Here's a summary of what's going on:
An Event has a maximum number of slots
A user can book one spot in the Event
Each user has an account with money in and each event costs a certain amount
Given the above parameters, the following business rules are what I need to validate for a booking to take place:
The user hasn't already booked a spot for this Event
The user has enough funds to book the Event
The Event has at least one spot available
The Event does not conflict with other events the user has booked (not so much of an issue as I can check this when displaying the page and hide this Event from the user)
My main worry is that if I pull all the information from the db up front (i.e. Event, User, Account, and existing Bookings) that by the time I run all the validation and come to commit the new booking, the state of the system will have possibly changed (i.e. someone else has booked the last spot, money has left my account, etc).

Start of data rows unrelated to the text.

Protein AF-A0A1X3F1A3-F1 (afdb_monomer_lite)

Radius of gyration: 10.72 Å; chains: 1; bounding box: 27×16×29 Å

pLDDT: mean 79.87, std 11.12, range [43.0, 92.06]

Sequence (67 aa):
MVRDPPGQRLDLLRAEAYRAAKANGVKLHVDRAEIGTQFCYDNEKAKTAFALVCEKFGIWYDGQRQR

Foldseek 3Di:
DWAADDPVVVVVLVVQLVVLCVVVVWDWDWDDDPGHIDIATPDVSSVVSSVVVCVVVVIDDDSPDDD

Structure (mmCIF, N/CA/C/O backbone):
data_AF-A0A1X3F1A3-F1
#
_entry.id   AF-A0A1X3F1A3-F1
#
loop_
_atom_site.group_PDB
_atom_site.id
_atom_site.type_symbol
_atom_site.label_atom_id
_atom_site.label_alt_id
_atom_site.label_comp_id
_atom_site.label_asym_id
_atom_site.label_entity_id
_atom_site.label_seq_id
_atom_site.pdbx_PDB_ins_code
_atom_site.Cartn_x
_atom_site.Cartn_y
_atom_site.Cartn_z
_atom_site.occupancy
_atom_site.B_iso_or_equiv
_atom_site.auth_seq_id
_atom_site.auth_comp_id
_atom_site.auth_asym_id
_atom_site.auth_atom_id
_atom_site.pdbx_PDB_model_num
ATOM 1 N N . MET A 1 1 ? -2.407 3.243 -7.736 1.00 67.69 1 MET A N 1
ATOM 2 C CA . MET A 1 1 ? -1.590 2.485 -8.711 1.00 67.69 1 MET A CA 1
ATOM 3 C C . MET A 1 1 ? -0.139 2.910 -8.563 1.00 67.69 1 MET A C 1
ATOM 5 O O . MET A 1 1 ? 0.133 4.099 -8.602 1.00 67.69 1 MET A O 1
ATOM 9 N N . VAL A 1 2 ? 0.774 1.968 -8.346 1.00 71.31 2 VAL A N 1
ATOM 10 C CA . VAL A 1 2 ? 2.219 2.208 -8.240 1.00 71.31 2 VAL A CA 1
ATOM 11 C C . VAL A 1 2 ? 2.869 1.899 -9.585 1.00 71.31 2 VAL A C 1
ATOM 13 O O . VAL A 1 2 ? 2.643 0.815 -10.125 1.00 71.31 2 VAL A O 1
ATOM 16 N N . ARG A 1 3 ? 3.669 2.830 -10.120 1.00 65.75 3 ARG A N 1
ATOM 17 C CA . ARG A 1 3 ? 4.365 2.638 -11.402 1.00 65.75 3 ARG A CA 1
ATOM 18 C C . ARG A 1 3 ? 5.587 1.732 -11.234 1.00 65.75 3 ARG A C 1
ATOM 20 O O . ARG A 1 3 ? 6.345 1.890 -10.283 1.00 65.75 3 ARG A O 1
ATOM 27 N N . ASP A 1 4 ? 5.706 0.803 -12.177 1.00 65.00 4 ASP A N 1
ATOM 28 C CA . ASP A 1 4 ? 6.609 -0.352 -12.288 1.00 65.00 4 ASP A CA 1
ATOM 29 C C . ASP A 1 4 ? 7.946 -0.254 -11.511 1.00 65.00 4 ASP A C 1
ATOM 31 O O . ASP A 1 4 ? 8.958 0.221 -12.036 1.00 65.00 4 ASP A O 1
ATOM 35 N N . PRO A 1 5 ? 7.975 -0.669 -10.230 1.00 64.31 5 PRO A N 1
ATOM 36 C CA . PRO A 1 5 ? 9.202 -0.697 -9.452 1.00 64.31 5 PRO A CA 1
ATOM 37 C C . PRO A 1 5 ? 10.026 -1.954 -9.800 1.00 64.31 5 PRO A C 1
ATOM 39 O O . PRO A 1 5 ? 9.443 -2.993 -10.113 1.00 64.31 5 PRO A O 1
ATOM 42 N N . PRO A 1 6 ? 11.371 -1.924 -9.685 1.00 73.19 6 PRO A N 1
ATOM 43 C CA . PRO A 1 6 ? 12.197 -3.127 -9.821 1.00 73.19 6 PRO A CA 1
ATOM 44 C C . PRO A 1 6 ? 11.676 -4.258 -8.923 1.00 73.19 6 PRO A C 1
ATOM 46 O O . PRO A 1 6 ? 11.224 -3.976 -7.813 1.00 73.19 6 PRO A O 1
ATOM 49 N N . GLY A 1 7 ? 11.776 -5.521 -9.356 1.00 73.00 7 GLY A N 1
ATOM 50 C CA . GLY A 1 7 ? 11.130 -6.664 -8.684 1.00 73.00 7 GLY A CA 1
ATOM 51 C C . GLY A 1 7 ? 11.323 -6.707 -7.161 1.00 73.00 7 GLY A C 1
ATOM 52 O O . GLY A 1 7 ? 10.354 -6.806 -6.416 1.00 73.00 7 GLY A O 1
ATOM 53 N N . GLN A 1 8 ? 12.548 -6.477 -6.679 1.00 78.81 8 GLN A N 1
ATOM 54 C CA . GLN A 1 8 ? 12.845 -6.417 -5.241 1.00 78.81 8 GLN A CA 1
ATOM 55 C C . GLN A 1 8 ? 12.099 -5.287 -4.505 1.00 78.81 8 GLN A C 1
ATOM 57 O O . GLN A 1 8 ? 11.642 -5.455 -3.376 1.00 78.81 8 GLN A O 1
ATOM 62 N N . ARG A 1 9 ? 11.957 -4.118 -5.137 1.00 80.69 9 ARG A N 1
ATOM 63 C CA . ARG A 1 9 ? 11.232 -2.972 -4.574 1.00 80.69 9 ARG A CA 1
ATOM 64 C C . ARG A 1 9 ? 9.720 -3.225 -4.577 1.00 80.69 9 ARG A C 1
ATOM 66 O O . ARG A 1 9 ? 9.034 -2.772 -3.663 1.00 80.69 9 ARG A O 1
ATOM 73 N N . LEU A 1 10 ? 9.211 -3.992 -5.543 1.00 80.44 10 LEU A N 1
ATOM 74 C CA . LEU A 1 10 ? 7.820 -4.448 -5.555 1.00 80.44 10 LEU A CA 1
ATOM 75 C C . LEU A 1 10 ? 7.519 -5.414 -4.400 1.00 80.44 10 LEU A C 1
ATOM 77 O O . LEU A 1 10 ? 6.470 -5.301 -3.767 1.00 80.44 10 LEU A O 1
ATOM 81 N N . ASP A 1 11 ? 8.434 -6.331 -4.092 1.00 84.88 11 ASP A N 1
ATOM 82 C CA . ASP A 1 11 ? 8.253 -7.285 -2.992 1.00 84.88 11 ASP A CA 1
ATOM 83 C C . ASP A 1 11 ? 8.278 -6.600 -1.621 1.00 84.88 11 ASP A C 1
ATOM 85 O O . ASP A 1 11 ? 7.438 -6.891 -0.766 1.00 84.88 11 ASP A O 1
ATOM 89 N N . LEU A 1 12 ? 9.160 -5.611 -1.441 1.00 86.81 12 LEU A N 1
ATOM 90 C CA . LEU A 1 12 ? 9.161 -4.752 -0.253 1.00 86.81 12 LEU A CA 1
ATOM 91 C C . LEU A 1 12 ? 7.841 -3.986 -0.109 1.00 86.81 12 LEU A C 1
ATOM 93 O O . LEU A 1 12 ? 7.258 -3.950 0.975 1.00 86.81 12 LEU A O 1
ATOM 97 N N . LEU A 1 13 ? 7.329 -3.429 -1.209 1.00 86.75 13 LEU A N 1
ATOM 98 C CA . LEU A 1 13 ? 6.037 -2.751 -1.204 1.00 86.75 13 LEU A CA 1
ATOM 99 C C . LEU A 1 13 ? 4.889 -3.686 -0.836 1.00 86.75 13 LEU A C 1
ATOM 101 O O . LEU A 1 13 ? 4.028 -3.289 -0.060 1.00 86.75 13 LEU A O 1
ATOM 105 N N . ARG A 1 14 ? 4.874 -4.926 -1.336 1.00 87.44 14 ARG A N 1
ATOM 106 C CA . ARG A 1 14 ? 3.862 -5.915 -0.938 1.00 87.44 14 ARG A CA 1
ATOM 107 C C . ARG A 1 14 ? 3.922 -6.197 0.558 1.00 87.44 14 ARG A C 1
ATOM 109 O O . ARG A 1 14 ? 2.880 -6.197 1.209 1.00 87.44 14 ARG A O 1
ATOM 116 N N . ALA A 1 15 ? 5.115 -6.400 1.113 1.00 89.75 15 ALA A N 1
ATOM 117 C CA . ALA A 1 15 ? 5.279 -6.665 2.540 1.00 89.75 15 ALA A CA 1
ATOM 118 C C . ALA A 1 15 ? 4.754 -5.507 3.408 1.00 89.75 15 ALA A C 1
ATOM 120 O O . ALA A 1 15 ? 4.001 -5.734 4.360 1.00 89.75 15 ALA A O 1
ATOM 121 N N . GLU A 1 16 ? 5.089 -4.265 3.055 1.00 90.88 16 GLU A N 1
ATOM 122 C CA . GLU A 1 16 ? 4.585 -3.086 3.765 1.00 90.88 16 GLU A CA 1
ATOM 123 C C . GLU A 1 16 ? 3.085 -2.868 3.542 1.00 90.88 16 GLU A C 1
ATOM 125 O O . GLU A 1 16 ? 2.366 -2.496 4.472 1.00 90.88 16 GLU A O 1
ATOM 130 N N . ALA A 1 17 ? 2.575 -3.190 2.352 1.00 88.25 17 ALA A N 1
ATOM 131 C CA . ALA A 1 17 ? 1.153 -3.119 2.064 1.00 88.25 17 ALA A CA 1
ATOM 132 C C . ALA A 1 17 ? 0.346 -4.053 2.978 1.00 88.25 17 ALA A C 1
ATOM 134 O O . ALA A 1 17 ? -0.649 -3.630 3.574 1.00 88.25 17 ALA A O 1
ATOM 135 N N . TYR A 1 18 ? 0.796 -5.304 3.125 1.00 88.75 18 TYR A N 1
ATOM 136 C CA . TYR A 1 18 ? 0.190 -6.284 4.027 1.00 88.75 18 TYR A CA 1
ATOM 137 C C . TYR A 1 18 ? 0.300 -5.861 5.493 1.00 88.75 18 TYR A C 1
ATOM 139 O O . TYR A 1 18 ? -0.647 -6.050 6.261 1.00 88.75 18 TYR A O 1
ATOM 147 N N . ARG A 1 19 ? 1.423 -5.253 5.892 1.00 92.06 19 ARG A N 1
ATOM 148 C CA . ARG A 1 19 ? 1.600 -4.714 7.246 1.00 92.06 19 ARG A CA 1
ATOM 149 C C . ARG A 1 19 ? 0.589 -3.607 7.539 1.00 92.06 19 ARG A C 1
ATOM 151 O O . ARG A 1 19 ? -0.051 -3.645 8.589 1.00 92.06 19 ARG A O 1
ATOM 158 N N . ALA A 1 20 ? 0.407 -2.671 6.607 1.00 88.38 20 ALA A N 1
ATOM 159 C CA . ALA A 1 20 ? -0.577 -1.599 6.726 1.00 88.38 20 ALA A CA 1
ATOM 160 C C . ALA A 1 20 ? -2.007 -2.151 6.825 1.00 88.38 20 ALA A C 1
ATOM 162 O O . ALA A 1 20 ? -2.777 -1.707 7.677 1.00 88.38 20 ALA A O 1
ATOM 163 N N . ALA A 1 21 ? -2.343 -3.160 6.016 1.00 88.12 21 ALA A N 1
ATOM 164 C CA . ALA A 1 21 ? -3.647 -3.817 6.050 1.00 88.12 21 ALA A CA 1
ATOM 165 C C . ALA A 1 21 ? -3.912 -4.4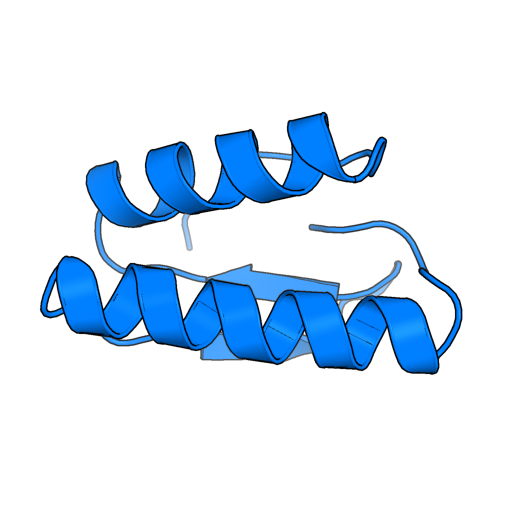90 7.406 1.00 88.12 21 ALA A C 1
ATOM 167 O O . ALA A 1 21 ? -4.923 -4.217 8.054 1.00 88.12 21 ALA A O 1
ATOM 168 N N . LYS A 1 22 ? -2.949 -5.287 7.890 1.00 91.00 22 LYS A N 1
ATOM 169 C CA . LYS A 1 22 ? -3.023 -5.976 9.185 1.00 91.00 22 LYS A CA 1
ATOM 170 C C . LYS A 1 22 ? -3.149 -4.996 10.352 1.00 91.00 22 LYS A C 1
ATOM 172 O O . LYS A 1 22 ? -3.980 -5.209 11.228 1.00 91.00 22 LYS A O 1
ATOM 177 N N . ALA A 1 23 ? -2.360 -3.921 10.356 1.00 89.31 23 ALA A N 1
ATOM 178 C CA . ALA A 1 23 ? -2.401 -2.900 11.405 1.00 89.31 23 ALA A CA 1
ATOM 179 C C . ALA A 1 23 ? -3.748 -2.160 11.467 1.00 89.31 23 ALA A C 1
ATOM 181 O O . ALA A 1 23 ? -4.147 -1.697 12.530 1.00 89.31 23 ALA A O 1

If I was to lock the code/database tables around this booking process, then I've potentially (??) got the lock for quite a while affecting other operations in the system and causing performance issues at peak times.

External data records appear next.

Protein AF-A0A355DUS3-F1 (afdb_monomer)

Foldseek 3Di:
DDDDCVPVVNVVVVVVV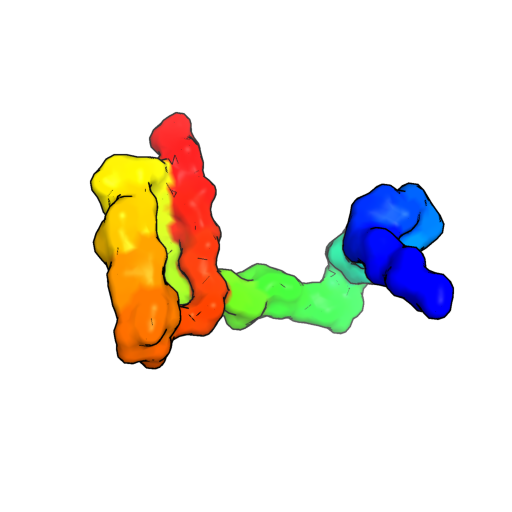VVVCPDVCVVQAFEEEEPVCVVVVVVCVVVVVTRHYHYDYD

Solvent-accessible surface area (backbone atoms only — not comparable to full-atom values): 3671 Å² total; per-residue (Å²): 135,86,81,58,86,79,39,68,68,59,47,51,52,51,50,52,53,63,71,64,59,81,59,75,65,71,73,60,50,67,43,77,43,51,55,94,46,47,66,60,52,52,52,33,42,74,69,64,75,47,85,34,74,44,72,41,76,128

Secondary structure (DSSP, 8-state):
----TT-HHHHHHHHHHHHHT-S-GGGG--EEEEGGGHHHHHHHHHTTS-S-EEEE--

Sequence (58 aa):
KGVFHNTPTYVREALSLLASRTIPFELLISDRRPLNELEQALQDMKNRKVIKVAIEPL

Mean predicted aligned error: 4.39 Å

Nearest PDB structures (foldseek):
  4cpd-assembly1_D  TM=8.367E-01  e=3.312E-01  Thermus sp. ATN1
  4cpd-assembly2_B  TM=8.805E-01  e=1.131E+00  Thermus sp. ATN1
  1cdo-assembly1_B  TM=7.255E-01  e=1.297E+00  Gadus morhua callarias
  1e3l-assembly1_B  TM=8.331E-01  e=2.396E+00  Mus musculus
  7aas-assembly1_A  TM=7.564E-01  e=5.076E+00  Chlamydomonas reinhardtii

Radius of gyration: 14.71 Å; Cα contacts (8 Å, |Δi|>4): 46; chains: 1; bounding box: 30×26×33 Å

Structure (mmCIF, N/CA/C/O backbone):
data_AF-A0A355DUS3-F1
#
_entry.id   AF-A0A355DUS3-F1
#
loop_
_atom_site.group_PDB
_atom_site.id
_atom_site.type_symbol
_atom_site.label_atom_id
_atom_site.label_alt_id
_atom_site.label_comp_id
_atom_site.label_asym_id
_atom_site.label_entity_id
_atom_site.label_seq_id
_atom_site.pdbx_PDB_ins_code
_atom_site.Cartn_x
_atom_site.Cartn_y
_atom_site.Cartn_z
_atom_site.occupancy
_atom_site.B_iso_or_equiv
_atom_site.auth_seq_id
_atom_site.auth_comp_id
_atom_site.auth_asym_id
_atom_site.auth_atom_id
_atom_site.pdbx_PDB_model_num
ATOM 1 N N . LYS A 1 1 ? 18.529 -11.516 -12.769 1.00 52.44 1 LYS A N 1
ATOM 2 C CA . LYS A 1 1 ? 18.585 -10.036 -12.872 1.00 52.44 1 LYS A CA 1
ATOM 3 C C . LYS A 1 1 ? 17.369 -9.486 -12.143 1.00 52.44 1 LYS A C 1
ATOM 5 O O . LYS A 1 1 ? 16.264 -9.770 -12.580 1.00 52.44 1 LYS A O 1
ATOM 10 N N . GLY A 1 2 ? 17.557 -8.833 -10.996 1.00 56.09 2 GLY A N 1
ATOM 11 C CA . GLY A 1 2 ? 16.441 -8.295 -10.218 1.00 56.09 2 GLY A CA 1
ATOM 12 C C . GLY A 1 2 ? 15.852 -7.077 -10.920 1.00 56.09 2 GLY A C 1
ATOM 13 O O . GLY A 1 2 ? 16.571 -6.118 -11.186 1.00 56.09 2 GLY A O 1
ATOM 14 N N . VAL A 1 3 ? 14.565 -7.130 -11.248 1.00 61.50 3 VAL A N 1
ATOM 15 C CA . VAL A 1 3 ? 13.804 -5.930 -11.582 1.00 61.50 3 VAL A CA 1
ATOM 16 C C . VAL A 1 3 ? 13.571 -5.184 -10.275 1.00 61.50 3 VAL A C 1
ATOM 18 O O . VAL A 1 3 ? 12.891 -5.683 -9.382 1.00 61.50 3 VAL A O 1
ATOM 21 N N . PHE A 1 4 ? 14.163 -4.001 -10.142 1.00 72.12 4 PHE A N 1
ATOM 22 C CA . PHE A 1 4 ? 13.855 -3.130 -9.018 1.00 72.12 4 PHE A CA 1
ATOM 23 C C . PHE A 1 4 ? 12.481 -2.504 -9.248 1.00 72.12 4 PHE A C 1
ATOM 25 O O . PHE A 1 4 ? 12.209 -1.977 -10.328 1.00 72.12 4 PHE A O 1
ATOM 32 N N . HIS A 1 5 ? 11.637 -2.512 -8.219 1.00 69.75 5 HIS A N 1
ATOM 33 C CA . HIS A 1 5 ? 10.306 -1.892 -8.231 1.00 69.75 5 HIS A CA 1
ATOM 34 C C . HIS A 1 5 ? 10.353 -0.373 -8.494 1.00 69.75 5 HIS A C 1
ATOM 36 O O . HIS A 1 5 ? 9.346 0.212 -8.870 1.00 69.75 5 HIS A O 1
ATOM 42 N N . ASN A 1 6 ? 11.536 0.243 -8.386 1.00 76.19 6 ASN A N 1
ATOM 43 C CA . ASN A 1 6 ? 11.782 1.652 -8.706 1.00 76.19 6 ASN A CA 1
ATOM 44 C C . ASN A 1 6 ? 12.306 1.881 -10.136 1.00 76.19 6 ASN A C 1
ATOM 46 O O . ASN A 1 6 ? 12.735 2.984 -10.465 1.00 76.19 6 ASN A O 1
ATOM 50 N N . THR A 1 7 ? 12.323 0.856 -10.996 1.00 90.56 7 THR A N 1
ATOM 51 C CA . THR A 1 7 ? 12.725 1.033 -12.399 1.00 90.56 7 THR A CA 1
ATOM 52 C C . THR A 1 7 ? 11.753 2.014 -13.069 1.00 90.56 7 THR A C 1
ATOM 54 O O . THR A 1 7 ? 10.549 1.745 -13.069 1.00 90.56 7 THR A O 1
ATOM 57 N N . PRO A 1 8 ? 12.231 3.122 -13.675 1.00 92.00 8 PRO A N 1
ATOM 58 C CA . PRO A 1 8 ? 11.357 4.206 -14.132 1.00 92.00 8 PRO A CA 1
ATOM 59 C C . PRO A 1 8 ? 10.234 3.780 -15.082 1.00 92.00 8 PRO A C 1
ATOM 61 O O . PRO A 1 8 ? 9.163 4.378 -15.069 1.00 92.00 8 PRO A O 1
ATOM 64 N N . THR A 1 9 ? 10.460 2.751 -15.903 1.00 92.81 9 THR A N 1
ATOM 65 C CA . THR A 1 9 ? 9.435 2.220 -16.812 1.00 92.81 9 THR A CA 1
ATOM 66 C C . THR A 1 9 ? 8.237 1.650 -16.053 1.00 92.81 9 THR A C 1
ATOM 68 O O . THR A 1 9 ? 7.119 2.073 -16.323 1.00 92.81 9 THR A O 1
ATOM 71 N N . TYR A 1 10 ? 8.453 0.804 -15.041 1.00 91.62 10 TYR A N 1
ATOM 72 C CA . TYR A 1 10 ? 7.348 0.228 -14.262 1.00 91.62 10 TYR A CA 1
ATOM 73 C C . TYR A 1 10 ? 6.621 1.275 -13.415 1.00 91.62 10 TYR A C 1
ATOM 75 O O . TYR A 1 10 ? 5.407 1.200 -13.252 1.00 91.62 10 TYR A O 1
ATOM 83 N N . VAL A 1 11 ? 7.338 2.294 -12.926 1.00 92.38 11 VAL A N 1
ATOM 84 C CA . VAL A 1 11 ? 6.707 3.424 -12.228 1.00 92.38 11 VAL A CA 1
ATOM 85 C C . VAL A 1 11 ? 5.768 4.186 -13.169 1.00 92.38 11 VAL A C 1
ATOM 87 O O . VAL A 1 11 ? 4.633 4.474 -12.796 1.00 92.38 11 VAL A O 1
ATOM 90 N N . ARG A 1 12 ? 6.202 4.478 -14.405 1.00 94.44 12 ARG A N 1
ATOM 91 C CA . ARG A 1 12 ? 5.355 5.146 -15.409 1.00 94.44 12 ARG A CA 1
ATOM 92 C C . ARG A 1 12 ? 4.123 4.319 -15.761 1.00 94.44 12 ARG A C 1
ATOM 94 O O . ARG A 1 12 ? 3.027 4.864 -15.771 1.00 94.44 12 ARG A O 1
ATOM 101 N N . GLU A 1 13 ? 4.290 3.021 -15.995 1.00 95.12 13 GLU A N 1
ATOM 102 C CA . GLU A 1 13 ? 3.179 2.115 -16.312 1.00 95.12 13 GLU A CA 1
ATOM 103 C C . GLU A 1 13 ? 2.156 2.040 -15.171 1.00 95.12 13 GLU A C 1
ATOM 105 O O . GLU A 1 13 ? 0.954 2.158 -15.412 1.00 95.12 13 GLU A O 1
ATOM 110 N N . ALA A 1 14 ? 2.617 1.927 -13.920 1.00 93.75 14 ALA A N 1
ATOM 111 C CA . ALA A 1 14 ? 1.740 1.923 -12.752 1.00 93.75 14 ALA A CA 1
ATOM 112 C C . ALA A 1 14 ? 0.962 3.243 -12.611 1.00 93.75 14 ALA A C 1
ATOM 114 O O . ALA A 1 14 ? -0.242 3.225 -12.359 1.00 93.75 14 ALA A O 1
ATOM 115 N N . LEU A 1 15 ? 1.619 4.389 -12.825 1.00 95.31 15 LEU A N 1
ATOM 116 C CA . LEU A 1 15 ? 0.955 5.696 -12.810 1.00 95.31 15 LEU A CA 1
ATOM 117 C C . LEU A 1 15 ? -0.082 5.827 -13.933 1.00 95.31 15 LEU A C 1
ATOM 119 O O . LEU A 1 15 ? -1.185 6.311 -13.681 1.00 95.31 15 LEU A O 1
ATOM 123 N N . SER A 1 16 ? 0.228 5.362 -15.147 1.00 97.00 16 SER A N 1
ATOM 124 C CA . SER A 1 16 ? -0.734 5.331 -16.257 1.00 97.00 16 SER A CA 1
ATOM 125 C C . SER A 1 16 ? -1.952 4.461 -15.934 1.00 97.00 16 SER A C 1
ATOM 127 O O . SER A 1 16 ? -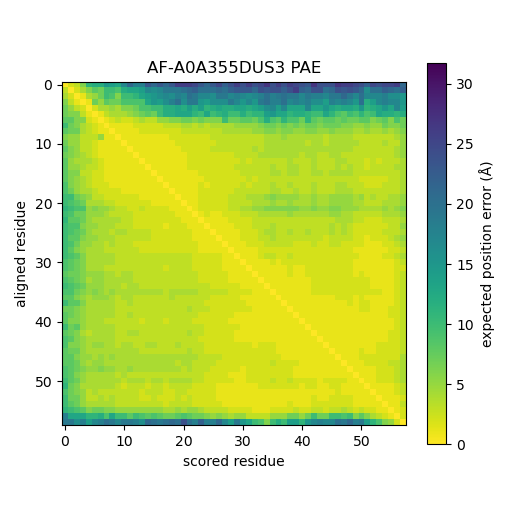3.081 4.864 -16.217 1.00 97.00 16 SER A O 1
ATOM 129 N N . LEU A 1 17 ? -1.751 3.307 -15.289 1.00 97.00 17 LEU A N 1
ATOM 130 C CA . LEU A 1 17 ? -2.843 2.436 -14.859 1.00 97.00 17 LEU A CA 1
ATOM 131 C C . LEU A 1 17 ? -3.734 3.110 -13.805 1.00 97.00 17 LEU A C 1
ATOM 133 O O . LEU A 1 17 ? -4.956 3.101 -13.959 1.00 97.00 17 LEU A O 1
ATOM 137 N N . LEU A 1 18 ? -3.144 3.740 -12.783 1.00 95.88 18 LEU A N 1
ATOM 138 C CA . LEU A 1 18 ? -3.884 4.509 -11.773 1.00 95.88 18 LEU A CA 1
ATOM 139 C C . LEU A 1 18 ? -4.699 5.641 -12.420 1.00 95.88 18 LEU A C 1
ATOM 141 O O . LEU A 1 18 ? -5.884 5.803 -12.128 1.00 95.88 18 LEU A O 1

Can anyone suggest an approach whereby I can manage or at least limit these concerns.
I'm building an asp.net app in c# and using sql server 2005.
I think a good example to look at is how Ticketmaster reserves seats for tickets that MAY get purchased. They tell you that you have so many minutes until the seats are put back into inventory. It pushes the purchaser to make a decision or someone else will have a chance at the seats. This is really your biggest hurdle. As for checking the business rules, you'll have to do that. There is no magic around what needs to be done there. If you need the data to validate a rule then that's what you need to do. With some proper mapping and outlining you can find the efficiencies. I hope that answered your question.
Good luck!
One solution:
Pre-emptively book the spot (with a status of "hold").
Validate.
If the booking can't be kept due to business rules, delete it. If not, change status to "booked"
If you go back to the 80s and read literature published on the topic of transaction processing you'll find that one of the most discussed example was the airline reservation systems. And for good reason, as it was one of the OLTP topics that exposed all the issues around transaction processing: correctness, troughput, contention, deadlocks. What you describe is a very similar problem, but instead of air flight seats you have event slots. So yes, you will have all those issues.
There is no magic pixie dust. This is a hard problem. But there are some guiding lines:
Forgetful Fred cannot lock a slot for ever. Forgetful Fred is the user that opens the reservation screen, picks a seat, then goes to lunch without finishing the transaction. If this is allowed, then the system will slowly 'leak' slots that aren't used
Database locks are too expensive to be held while waiting for user input.
Throughput can only be achieved with granular locks.
The business logic should not attempt concurent updates on correlated items.
Everything displayed to the user should be treated as 'tentative'.
The user interface should be prepared to handle update conflicts.
The update logic should always follow the same hierachy (eg. if the agreed update logic is Account->User->Event->Booking then a rogue transaction trying to update Booking->Event->User will cause deadlocks).
And as a matter of fact there is an approach that limits these concerns: workflow processing backed by transactional queues that leverage correlated items exclusive lock out. Not your everyday ASP task for sure, so I'd recommend you stick with what you know.